Stat 359 Assignment 1 solved

$30.00

Category: Tags: , You will Instantly receive a download link for .zip solution file upon Payment || To Order Original Work Click Custom Order?

Description

5/5 - (1 vote)

1. Reading: Chapters 1, 2, 3, 4

2. Suppose the following data comes from a study on plant growth (mm) where 2 plants are in
each pot, 3 pots are within each plot and 2 plots are given one of two fertilizer treatments.

Treatment 1 Treatment 2
Plot 1 Pot 1 Pot 2 Pot 3 Pot 1 Pot 2 Pot 3
14.6 13.2 16.4 7.1 6.8 10.0
15.2 12.9 12.2 7.7 6.0 8.3
Plot 2 Pot 1 Pot 2 Pot 3 Pot 1 Pot 2 Pot 3
18.5 22.2 24.7 9.7 6.8 10.4
16.7 18.8 20.3 8.8 9.0 11.3

(a) Arrange the data into a dataframe so that it can be analysed. Print out this dataframe.
(b) Sort the data by plant growth.

(c) Calculate the mean, and standard deviation of the data.

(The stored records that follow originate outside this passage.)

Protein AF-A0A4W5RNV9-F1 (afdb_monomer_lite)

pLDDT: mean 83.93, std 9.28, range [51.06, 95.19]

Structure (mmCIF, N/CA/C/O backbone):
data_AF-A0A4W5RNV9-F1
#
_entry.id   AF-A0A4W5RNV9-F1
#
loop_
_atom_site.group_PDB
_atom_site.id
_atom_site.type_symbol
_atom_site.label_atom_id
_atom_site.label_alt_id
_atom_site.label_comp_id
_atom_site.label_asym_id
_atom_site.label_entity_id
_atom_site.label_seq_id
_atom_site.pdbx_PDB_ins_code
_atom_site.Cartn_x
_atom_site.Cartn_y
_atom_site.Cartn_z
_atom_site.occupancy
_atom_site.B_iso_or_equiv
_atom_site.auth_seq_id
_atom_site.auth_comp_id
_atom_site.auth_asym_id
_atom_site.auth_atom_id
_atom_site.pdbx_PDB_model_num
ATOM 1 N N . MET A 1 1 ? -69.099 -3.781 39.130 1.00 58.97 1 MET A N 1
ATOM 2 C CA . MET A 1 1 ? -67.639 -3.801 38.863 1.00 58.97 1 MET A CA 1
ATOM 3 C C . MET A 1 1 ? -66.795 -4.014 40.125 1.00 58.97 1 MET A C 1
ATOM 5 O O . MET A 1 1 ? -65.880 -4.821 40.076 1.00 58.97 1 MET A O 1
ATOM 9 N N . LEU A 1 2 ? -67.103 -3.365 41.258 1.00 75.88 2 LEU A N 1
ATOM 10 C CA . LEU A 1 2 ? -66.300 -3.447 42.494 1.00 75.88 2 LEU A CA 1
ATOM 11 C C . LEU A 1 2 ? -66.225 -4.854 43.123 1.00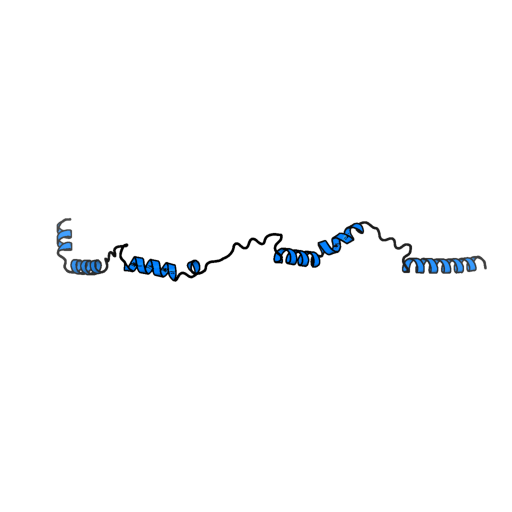 75.88 2 LEU A C 1
ATOM 13 O O . LEU A 1 2 ? -65.131 -5.308 43.431 1.00 75.88 2 LEU A O 1
ATOM 17 N N . ALA A 1 3 ? -67.345 -5.579 43.223 1.00 73.31 3 ALA A N 1
ATOM 18 C CA . ALA A 1 3 ? -67.386 -6.911 43.848 1.00 73.31 3 ALA A CA 1
ATOM 19 C C . ALA A 1 3 ? -66.499 -7.965 43.148 1.00 73.31 3 ALA A C 1
ATOM 21 O O . ALA A 1 3 ? -65.906 -8.821 43.798 1.00 73.31 3 ALA A O 1
ATOM 22 N N . LEU A 1 4 ? -66.360 -7.872 41.821 1.00 79.56 4 LEU A N 1
ATOM 23 C CA . LEU A 1 4 ? -65.486 -8.739 41.023 1.00 79.56 4 LEU A CA 1
ATOM 24 C C . LEU A 1 4 ? -64.002 -8.482 41.326 1.00 79.56 4 LEU A C 1
ATOM 26 O O . LEU A 1 4 ? -63.221 -9.425 41.426 1.00 79.56 4 LEU A O 1
ATOM 30 N N . ASN A 1 5 ? -63.621 -7.219 41.539 1.00 78.62 5 ASN A N 1
ATOM 31 C CA . ASN A 1 5 ? -62.270 -6.865 41.974 1.00 78.62 5 ASN A CA 1
ATOM 32 C C . ASN A 1 5 ? -62.004 -7.316 43.415 1.00 78.62 5 ASN A C 1
ATOM 34 O O . ASN A 1 5 ? -60.922 -7.826 43.694 1.00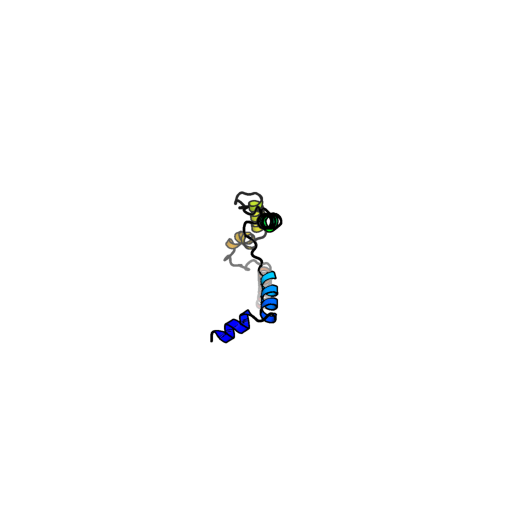 78.62 5 ASN A O 1
ATOM 38 N N . SER A 1 6 ? -62.989 -7.209 44.310 1.00 76.88 6 SER A N 1
ATOM 39 C CA . SER A 1 6 ? -62.886 -7.714 45.685 1.00 76.88 6 SER A CA 1
ATOM 40 C C . SER A 1 6 ? -62.646 -9.228 45.720 1.00 76.88 6 SER A C 1
ATOM 42 O O . SER A 1 6 ? -61.741 -9.689 46.411 1.00 76.88 6 SER A O 1
ATOM 44 N N . ALA A 1 7 ? -63.389 -9.996 44.914 1.00 78.88 7 ALA A N 1
ATOM 45 C CA . ALA A 1 7 ? -63.210 -11.445 44.791 1.00 78.88 7 ALA A CA 1
ATOM 46 C C . ALA A 1 7 ? -61.848 -11.820 44.182 1.00 78.88 7 ALA A C 1
ATOM 48 O O . ALA A 1 7 ? -61.214 -12.786 44.600 1.00 78.88 7 ALA A O 1
ATOM 49 N N . ARG A 1 8 ? -61.367 -11.026 43.218 1.00 76.75 8 ARG A N 1
ATOM 50 C CA . ARG A 1 8 ? -60.053 -11.207 42.594 1.00 76.75 8 ARG A CA 1
ATOM 51 C C . ARG A 1 8 ? -58.904 -10.985 43.588 1.00 76.75 8 ARG A C 1
ATOM 53 O O . ARG A 1 8 ? -57.928 -11.727 43.544 1.00 76.75 8 ARG A O 1
ATOM 60 N N . ILE A 1 9 ? -59.030 -10.000 44.479 1.00 77.50 9 ILE A N 1
ATOM 61 C CA . ILE A 1 9 ? -58.042 -9.685 45.528 1.00 77.50 9 ILE A CA 1
ATOM 62 C C . ILE A 1 9 ? -58.061 -10.735 46.649 1.00 77.50 9 ILE A C 1
ATOM 64 O O . ILE A 1 9 ? -57.005 -11.109 47.146 1.00 77.50 9 ILE A O 1
ATOM 68 N N . ALA A 1 10 ? -59.240 -11.251 47.008 1.00 79.12 10 ALA A N 1
ATOM 69 C CA . ALA A 1 10 ? -59.396 -12.293 48.028 1.00 79.12 10 ALA A CA 1
ATOM 70 C C . ALA A 1 10 ? -59.018 -13.710 47.541 1.00 79.12 10 ALA A C 1
ATOM 72 O O . ALA A 1 10 ? -59.038 -14.662 48.316 1.00 79.12 10 ALA A O 1
ATOM 73 N N . SER A 1 11 ? -58.704 -13.876 46.253 1.00 86.94 11 SER A N 1
ATOM 74 C CA . SER A 1 11 ? -58.405 -15.178 45.660 1.00 86.94 11 SER A CA 1
ATOM 75 C C . SER A 1 11 ? -56.946 -15.591 45.888 1.00 86.94 11 SER A C 1
ATOM 77 O O . SER A 1 11 ? -56.035 -15.136 45.191 1.00 86.94 11 SER A O 1
ATOM 79 N N . ASP A 1 12 ? -56.744 -16.581 46.754 1.00 84.62 12 ASP A N 1
ATOM 80 C CA . ASP A 1 12 ? -55.444 -17.185 47.088 1.00 84.62 12 ASP A CA 1
ATOM 81 C C . ASP A 1 12 ? -54.624 -17.662 45.878 1.00 84.62 12 ASP A C 1
ATOM 83 O O . ASP A 1 12 ? -53.395 -17.563 45.860 1.00 84.62 12 ASP A O 1
ATOM 87 N N . ALA A 1 13 ? -55.286 -18.172 44.836 1.00 84.25 13 ALA A N 1
ATOM 88 C CA . ALA A 1 13 ? -54.611 -18.636 43.624 1.00 84.25 13 ALA A CA 1
ATOM 89 C C . ALA A 1 13 ? -53.945 -17.483 42.850 1.00 84.25 13 ALA A C 1
ATOM 91 O O . ALA A 1 13 ? -52.837 -17.632 42.331 1.00 84.25 13 ALA A O 1
ATOM 92 N N . LEU A 1 14 ? -54.605 -16.321 42.802 1.00 85.19 14 LEU A N 1
ATOM 93 C CA . LEU A 1 14 ? -54.078 -15.121 42.153 1.00 85.19 14 LEU A CA 1
ATOM 94 C C . LEU A 1 14 ? -52.966 -14.505 42.996 1.00 85.19 14 LEU A C 1
ATOM 96 O O . LEU A 1 14 ? -51.916 -14.179 42.451 1.00 85.19 14 LEU A O 1
ATOM 100 N N . TYR A 1 15 ? -53.139 -14.473 44.319 1.00 85.12 15 TYR A N 1
ATOM 101 C CA . TYR A 1 15 ? -52.088 -14.057 45.244 1.00 85.12 15 TYR A CA 1
ATOM 102 C C . TYR A 1 15 ? -50.806 -14.885 45.071 1.00 85.12 15 TYR A C 1
ATOM 104 O O . TYR A 1 15 ? -49.729 -14.327 44.867 1.00 85.12 15 TYR A O 1
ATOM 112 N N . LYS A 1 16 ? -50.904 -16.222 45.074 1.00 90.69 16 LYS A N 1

(d) Plot the data using a histogram (R function hist()). Clearly label the axis, title and use
bin sizes of 2 mm.

3. Write a function that uses the short cut formula to calculate the sample variance of a data
vector. Use the vector y=(11,11,10,8,11,3,15,11,7,6) as your test vector.

4. On the course webpage you will find a dataset with filename ‘tv.txt’. The data arise from a
study examining the time teenagers spend watching tv. A random sample of n = 100 eighth
grade American high school students was obtained, and the number of minutes spent watching
TV during the first week of October was recorded.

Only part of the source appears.